The motif working best in KPC is that of the television which repeatedly appears to influence the lives of the film’s characters. When the film begins, the television appears first when Omi (Amit Sadh), just out of jail is taken by his close friend Govind (Raj Kumar Yadav) to a café/restaurant where people are watching a cricket match. In the next shot, an Indian batsman who is to play in that very match is seen watching the game. Then moment cuts to flashback where a young Omi is watching the game with his best buddy Ishaan (Sushant Singh). And as the movie progresses, taking us through the lives of the three men with differing attitudes and ambitions, the television motif recur, appearing as news presentations during the Gujarat earthquake and more importantly the riot segments. And with each appearance, something in their lives and kinship changes and Abhishek Kapoor is able to film his characters’ personal struggles rising from conflict internalization skillfully. It shows that the director has a good idea about the difference such motifs can create in transcending a simplistic plot to a rich and engaging experience.

The plot is simple and, if not for the tragedies struck in the second half, quite predictable. Ishaan is an ex-cricket player who opens a sports shop cum tuition center along with his buddies Omi and Govind, using Omi’s uncle’s money. So while Govind runs his mathematics classes, Omi handles the shop and Ishaan trains youngsters in the sport of cricket.
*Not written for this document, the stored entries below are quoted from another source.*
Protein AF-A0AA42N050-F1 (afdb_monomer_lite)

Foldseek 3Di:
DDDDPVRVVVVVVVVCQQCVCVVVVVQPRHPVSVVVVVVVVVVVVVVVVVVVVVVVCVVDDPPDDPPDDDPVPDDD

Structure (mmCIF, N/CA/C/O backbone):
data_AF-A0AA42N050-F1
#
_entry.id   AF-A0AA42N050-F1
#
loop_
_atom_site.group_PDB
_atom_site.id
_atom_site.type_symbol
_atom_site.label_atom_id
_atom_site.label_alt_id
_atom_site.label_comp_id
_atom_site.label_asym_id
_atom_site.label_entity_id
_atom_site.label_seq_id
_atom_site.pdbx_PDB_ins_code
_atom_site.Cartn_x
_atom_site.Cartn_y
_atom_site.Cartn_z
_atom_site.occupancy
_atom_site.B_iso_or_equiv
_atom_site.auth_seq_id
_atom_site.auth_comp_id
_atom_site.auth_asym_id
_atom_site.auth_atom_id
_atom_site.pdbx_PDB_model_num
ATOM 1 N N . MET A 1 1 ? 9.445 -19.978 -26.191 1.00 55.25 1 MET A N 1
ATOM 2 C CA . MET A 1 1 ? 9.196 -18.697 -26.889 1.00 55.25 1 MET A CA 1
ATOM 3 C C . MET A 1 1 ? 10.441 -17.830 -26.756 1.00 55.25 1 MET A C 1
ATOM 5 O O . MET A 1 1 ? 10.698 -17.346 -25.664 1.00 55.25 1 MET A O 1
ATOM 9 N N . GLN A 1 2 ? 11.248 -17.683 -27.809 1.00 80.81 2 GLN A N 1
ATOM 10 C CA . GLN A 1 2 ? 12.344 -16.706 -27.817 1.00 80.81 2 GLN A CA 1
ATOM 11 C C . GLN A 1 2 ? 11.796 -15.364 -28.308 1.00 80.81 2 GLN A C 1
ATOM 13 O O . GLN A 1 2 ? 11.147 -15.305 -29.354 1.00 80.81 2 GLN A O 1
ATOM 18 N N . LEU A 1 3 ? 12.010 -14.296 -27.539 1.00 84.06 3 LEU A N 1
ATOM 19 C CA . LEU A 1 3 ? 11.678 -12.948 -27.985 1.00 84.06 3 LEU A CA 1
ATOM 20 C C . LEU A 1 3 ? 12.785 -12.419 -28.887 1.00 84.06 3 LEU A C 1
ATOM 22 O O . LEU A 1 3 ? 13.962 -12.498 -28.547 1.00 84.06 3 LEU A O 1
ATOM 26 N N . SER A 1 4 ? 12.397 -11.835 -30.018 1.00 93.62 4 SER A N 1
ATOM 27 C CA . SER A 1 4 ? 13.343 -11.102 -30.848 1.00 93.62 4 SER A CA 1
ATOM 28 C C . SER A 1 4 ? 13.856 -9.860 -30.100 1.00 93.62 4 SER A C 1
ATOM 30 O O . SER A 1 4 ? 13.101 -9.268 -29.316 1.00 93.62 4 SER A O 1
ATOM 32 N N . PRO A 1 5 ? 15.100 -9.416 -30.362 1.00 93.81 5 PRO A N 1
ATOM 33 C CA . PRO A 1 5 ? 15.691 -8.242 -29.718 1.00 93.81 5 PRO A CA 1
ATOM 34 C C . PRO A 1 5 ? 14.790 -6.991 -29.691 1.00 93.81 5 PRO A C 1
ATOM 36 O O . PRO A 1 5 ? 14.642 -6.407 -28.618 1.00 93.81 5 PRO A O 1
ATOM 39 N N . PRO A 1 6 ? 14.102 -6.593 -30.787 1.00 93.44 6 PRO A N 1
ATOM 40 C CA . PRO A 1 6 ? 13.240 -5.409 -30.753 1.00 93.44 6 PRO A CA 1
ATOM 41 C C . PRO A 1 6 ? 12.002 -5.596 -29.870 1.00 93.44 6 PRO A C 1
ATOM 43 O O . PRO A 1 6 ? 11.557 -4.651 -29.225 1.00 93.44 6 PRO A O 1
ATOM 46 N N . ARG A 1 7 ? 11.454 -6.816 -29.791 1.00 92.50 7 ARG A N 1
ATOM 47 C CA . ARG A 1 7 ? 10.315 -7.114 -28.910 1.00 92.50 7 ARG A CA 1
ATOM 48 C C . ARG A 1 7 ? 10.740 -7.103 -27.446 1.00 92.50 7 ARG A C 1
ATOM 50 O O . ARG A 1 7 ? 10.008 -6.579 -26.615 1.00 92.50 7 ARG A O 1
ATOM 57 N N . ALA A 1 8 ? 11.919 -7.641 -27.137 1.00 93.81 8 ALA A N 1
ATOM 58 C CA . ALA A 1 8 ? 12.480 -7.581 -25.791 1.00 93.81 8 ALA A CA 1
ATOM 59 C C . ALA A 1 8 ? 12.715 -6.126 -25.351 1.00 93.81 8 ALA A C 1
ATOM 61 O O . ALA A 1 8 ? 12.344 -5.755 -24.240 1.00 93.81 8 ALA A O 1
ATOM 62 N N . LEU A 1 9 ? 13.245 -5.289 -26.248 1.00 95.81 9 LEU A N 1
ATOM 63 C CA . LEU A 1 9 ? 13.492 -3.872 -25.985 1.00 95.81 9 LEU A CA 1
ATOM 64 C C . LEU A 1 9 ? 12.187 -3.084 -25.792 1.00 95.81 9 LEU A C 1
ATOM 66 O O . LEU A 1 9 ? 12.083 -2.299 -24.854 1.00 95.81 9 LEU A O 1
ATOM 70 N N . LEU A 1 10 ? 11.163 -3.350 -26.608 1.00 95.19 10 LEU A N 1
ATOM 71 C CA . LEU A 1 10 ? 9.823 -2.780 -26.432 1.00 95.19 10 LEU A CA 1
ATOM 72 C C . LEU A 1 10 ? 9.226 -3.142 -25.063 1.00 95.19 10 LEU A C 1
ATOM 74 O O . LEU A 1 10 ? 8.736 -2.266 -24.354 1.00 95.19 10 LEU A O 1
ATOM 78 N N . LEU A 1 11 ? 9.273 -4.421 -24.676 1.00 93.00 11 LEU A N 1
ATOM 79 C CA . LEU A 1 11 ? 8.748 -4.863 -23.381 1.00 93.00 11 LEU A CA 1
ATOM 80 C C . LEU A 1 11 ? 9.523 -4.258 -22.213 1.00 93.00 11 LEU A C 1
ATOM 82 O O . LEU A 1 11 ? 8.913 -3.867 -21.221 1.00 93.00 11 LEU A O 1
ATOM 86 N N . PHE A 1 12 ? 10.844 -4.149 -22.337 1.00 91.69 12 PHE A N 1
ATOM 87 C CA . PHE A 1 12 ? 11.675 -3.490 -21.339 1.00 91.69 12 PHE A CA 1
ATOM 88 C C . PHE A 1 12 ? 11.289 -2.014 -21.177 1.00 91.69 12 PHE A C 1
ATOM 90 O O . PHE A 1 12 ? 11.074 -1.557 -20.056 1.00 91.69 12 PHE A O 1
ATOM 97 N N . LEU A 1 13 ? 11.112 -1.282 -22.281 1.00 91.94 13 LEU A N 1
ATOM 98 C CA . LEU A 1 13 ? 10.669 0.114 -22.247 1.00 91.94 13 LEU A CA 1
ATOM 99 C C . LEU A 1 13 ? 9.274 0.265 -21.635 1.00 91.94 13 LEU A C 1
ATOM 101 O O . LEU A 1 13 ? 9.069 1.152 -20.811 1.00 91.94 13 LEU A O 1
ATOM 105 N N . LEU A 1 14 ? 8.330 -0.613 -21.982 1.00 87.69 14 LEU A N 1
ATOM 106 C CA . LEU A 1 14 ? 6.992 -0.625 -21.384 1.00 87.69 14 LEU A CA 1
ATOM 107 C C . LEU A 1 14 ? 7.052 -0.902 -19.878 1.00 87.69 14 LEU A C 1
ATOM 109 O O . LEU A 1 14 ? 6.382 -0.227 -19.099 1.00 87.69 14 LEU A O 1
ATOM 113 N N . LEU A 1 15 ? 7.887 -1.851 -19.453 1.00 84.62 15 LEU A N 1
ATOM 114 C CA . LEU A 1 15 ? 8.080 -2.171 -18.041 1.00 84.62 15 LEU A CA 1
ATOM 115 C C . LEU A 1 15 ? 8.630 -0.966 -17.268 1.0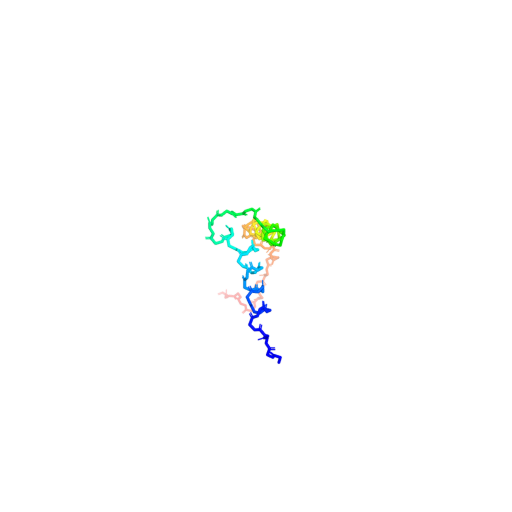0 84.62 15 LEU A C 1
ATOM 117 O O . LEU A 1 15 ? 8.115 -0.645 -16.194 1.00 84.62 15 LEU A O 1
ATOM 121 N N . VAL A 1 16 ? 9.637 -0.287 -17.823 1.00 85.31 16 VAL A N 1
ATOM 122 C CA . VAL A 1 16 ? 10.231 0.926 -17.243 1.00 85.31 16 VAL A CA 1
ATOM 123 C C . VAL A 1 16 ? 9.240 2.088 -17.250 1.00 85.31 16 VAL A C 1
ATOM 125 O O . VAL A 1 16 ? 9.168 2.816 -16.269 1.00 85.31 16 VAL A O 1
ATOM 128 N N . LEU A 1 17 ? 8.432 2.257 -18.293 1.00 83.12 17 LEU A N 1
ATOM 129 C CA . LEU A 1 17 ? 7.427 3.319 -18.344 1.00 83.12 17 LEU A CA 1
ATOM 130 C C . LEU A 1 17 ? 6.342 3.128 -17.273 1.00 83.12 17 LEU A C 1
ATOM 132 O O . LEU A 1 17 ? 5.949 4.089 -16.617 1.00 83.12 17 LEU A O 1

Ishaan sees a great potential in young Ali, who hits sixes on the leg-side in almost every ball but does not have enough stamina to last more than a few overs and also never plays off-side, and he decides to train the kid so he can play in major tournaments and fulfill (vicariously) Ishaan’s own unrealized dream of representing the Indian team. Omi meanwhile tries to extricate himself from his uncle’s repeated insistence on joining his political party until later in the movie. Govind on the other hand dreams of shifting their business inside a mall, which he believes has a great possibility to flourish in the future (remember, the movie is mostly told through flashbacks and the time period is still the early 90s). Under Ishaan’s insistence, he teaches mathematics to Ishaan’s younger sister Vidya but their classes soon turns into romantic dates and the two soon fall in love. The first tragedy in the form of Gujarat earthquake hits just before the interval, while the second, the Gujarat riots, strikes just when everything slowly starts turning to normalcy for the characters.
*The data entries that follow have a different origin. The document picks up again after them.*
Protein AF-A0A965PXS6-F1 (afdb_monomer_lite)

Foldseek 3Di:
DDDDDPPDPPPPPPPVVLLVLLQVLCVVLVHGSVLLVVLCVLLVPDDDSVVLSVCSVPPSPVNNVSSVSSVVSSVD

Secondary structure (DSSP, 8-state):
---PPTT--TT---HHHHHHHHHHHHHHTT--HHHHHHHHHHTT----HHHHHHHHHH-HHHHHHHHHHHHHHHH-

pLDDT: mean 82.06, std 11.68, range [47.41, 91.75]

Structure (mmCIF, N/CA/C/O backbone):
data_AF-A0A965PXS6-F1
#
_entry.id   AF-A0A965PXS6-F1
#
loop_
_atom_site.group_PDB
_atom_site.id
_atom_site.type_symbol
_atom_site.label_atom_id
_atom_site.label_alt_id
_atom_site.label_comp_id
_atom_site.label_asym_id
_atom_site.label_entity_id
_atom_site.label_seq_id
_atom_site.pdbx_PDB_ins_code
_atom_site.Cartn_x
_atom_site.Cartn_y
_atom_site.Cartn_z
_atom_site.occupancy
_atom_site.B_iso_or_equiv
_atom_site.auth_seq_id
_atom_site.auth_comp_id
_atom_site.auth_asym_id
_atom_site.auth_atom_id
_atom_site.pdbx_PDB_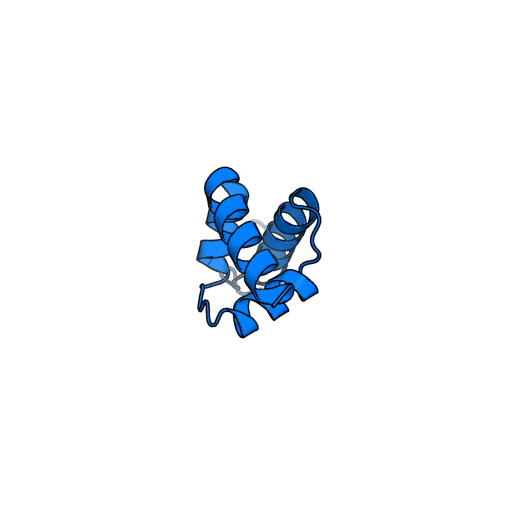model_num
ATOM 1 N N . MET A 1 1 ? 34.243 10.596 -9.991 1.00 47.41 1 MET A N 1
ATOM 2 C CA . MET A 1 1 ? 33.593 9.612 -9.093 1.00 47.41 1 MET A CA 1
ATOM 3 C C . MET A 1 1 ? 32.351 10.243 -8.470 1.00 47.41 1 MET A C 1
ATOM 5 O O . MET A 1 1 ? 32.440 11.409 -8.094 1.00 47.41 1 MET A O 1
ATOM 9 N N . PRO A 1 2 ? 31.201 9.551 -8.391 1.00 48.22 2 PRO A N 1
ATOM 10 C CA . PRO A 1 2 ? 29.955 10.153 -7.919 1.00 48.22 2 PRO A CA 1
ATOM 11 C C . PRO A 1 2 ? 30.046 10.480 -6.422 1.00 48.22 2 PRO A C 1
ATOM 13 O O . PRO A 1 2 ? 30.305 9.607 -5.596 1.00 48.22 2 PRO A O 1
ATOM 16 N N . ARG A 1 3 ? 29.846 11.753 -6.068 1.00 62.53 3 ARG A N 1
ATOM 17 C CA . ARG A 1 3 ? 29.928 12.267 -4.694 1.00 62.53 3 ARG A CA 1
ATOM 18 C C . ARG A 1 3 ? 28.614 12.006 -3.955 1.00 62.53 3 ARG A C 1
ATOM 20 O O . ARG A 1 3 ? 27.778 12.895 -3.829 1.00 62.53 3 ARG A O 1
ATOM 27 N N . VAL A 1 4 ? 28.411 10.787 -3.465 1.00 67.19 4 VAL A N 1
ATOM 28 C CA . VAL A 1 4 ? 27.314 10.509 -2.522 1.00 67.19 4 VAL A CA 1
ATOM 29 C C . VAL A 1 4 ? 27.628 11.162 -1.169 1.00 67.19 4 VAL A C 1
ATOM 31 O O . VAL A 1 4 ? 28.691 10.937 -0.592 1.00 67.19 4 VAL A O 1
ATOM 34 N N . LYS A 1 5 ? 26.729 12.030 -0.677 1.00 59.97 5 LYS A N 1
ATOM 35 C CA . LYS A 1 5 ? 26.862 12.706 0.628 1.00 59.97 5 LYS A CA 1
ATOM 36 C C . LYS A 1 5 ? 27.033 11.658 1.743 1.00 59.97 5 LYS A C 1
ATOM 38 O O . LYS A 1 5 ? 26.215 10.745 1.859 1.00 59.97 5 LYS A O 1
ATOM 43 N N . ARG A 1 6 ? 28.077 11.806 2.574 1.00 55.62 6 ARG A N 1
ATOM 44 C CA . ARG A 1 6 ? 28.303 11.001 3.793 1.00 55.62 6 ARG A CA 1
ATOM 45 C C . ARG A 1 6 ? 27.014 10.972 4.628 1.00 55.62 6 ARG A C 1
ATOM 47 O O . ARG A 1 6 ? 26.512 12.029 4.992 1.00 55.62 6 ARG A O 1
ATOM 54 N N . GLY A 1 7 ? 26.485 9.776 4.895 1.00 60.50 7 GLY A N 1
ATOM 55 C CA . GLY A 1 7 ? 25.296 9.565 5.737 1.00 60.50 7 GLY A CA 1
ATOM 56 C C . GLY A 1 7 ? 24.163 8.770 5.082 1.00 60.50 7 GLY A C 1
ATOM 57 O O . GLY A 1 7 ? 23.319 8.230 5.790 1.00 60.50 7 GLY A O 1
ATOM 58 N N . VAL A 1 8 ? 24.155 8.624 3.753 1.00 62.56 8 VAL A N 1
ATOM 59 C CA . VAL A 1 8 ? 23.226 7.705 3.078 1.00 62.56 8 VAL A CA 1
ATOM 60 C C . VAL A 1 8 ? 23.934 6.366 2.914 1.00 62.56 8 VAL A C 1
ATOM 62 O O . VAL A 1 8 ? 24.822 6.227 2.075 1.00 62.56 8 VAL A O 1
ATOM 65 N N . THR A 1 9 ? 23.581 5.371 3.731 1.00 62.31 9 THR A N 1
ATOM 66 C CA . THR A 1 9 ? 24.002 3.992 3.463 1.00 62.31 9 THR A CA 1
ATOM 67 C C . THR A 1 9 ? 23.500 3.628 2.067 1.00 62.31 9 THR A C 1
ATOM 69 O O . THR A 1 9 ? 22.304 3.699 1.802 1.00 62.31 9 THR A O 1
ATOM 72 N N . ALA A 1 10 ? 24.400 3.254 1.152 1.00 57.06 10 ALA A N 1
ATOM 73 C CA . ALA A 1 10 ? 24.094 2.996 -0.264 1.00 57.06 10 ALA A CA 1
ATOM 74 C C . ALA A 1 10 ? 23.022 1.902 -0.502 1.00 57.06 10 ALA A C 1
ATOM 76 O O . ALA A 1 10 ? 22.588 1.683 -1.626 1.00 57.06 10 ALA A O 1
ATOM 77 N N . ARG A 1 11 ? 22.585 1.216 0.565 1.00 57.06 11 ARG A N 1
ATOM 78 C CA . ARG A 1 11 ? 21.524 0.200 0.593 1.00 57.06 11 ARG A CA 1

Before interval, I heard a number of members in the crowd grumble that the movie was slow. It would rather say that everything until the earthquake segment felt like something we’d seen many times before. Actually, almost all the youth-centric films in India seem to progress in a similar patters: introduction of characters and their inter- relationships, one main romantic subplot, happy moments where the lead characters take long drives, drink and rejoice, all shot brilliantly (so in a majority of the movies, I find the cinematography flawless) but also quite predictably. The predictability of dialogs is another thing hampering almost every Indian film, and I believe that’s because the range and skill of improvisation in many Indian actors/directors is underdeveloped.

Post interval, things are set right when the trust and common ambition among the lead characters unravel with changing and worsening times. All three male leads are all right, but I found that they did as the script told them without the extra factor that lends complexity to their characters. For example, Sushant could’ve worked more on the plot involving his desire to see Ishaan in the Indian team, a desire he himself couldn’t fulfill; this is actually a condition in psychology and had Sushant conveyed this more through his gestures and expressions to the audience, it would’ve added depth to his role. It is Amrita Puri who gives the best shot, sounding more convincing as a Gujarati (Sushant’s accent slips a lot) girl who is spirited, charming and optimistic.

Most impressive attention-to-detail segment: Omi outside theater in queue for Basic Instinct, a film released in the 90s.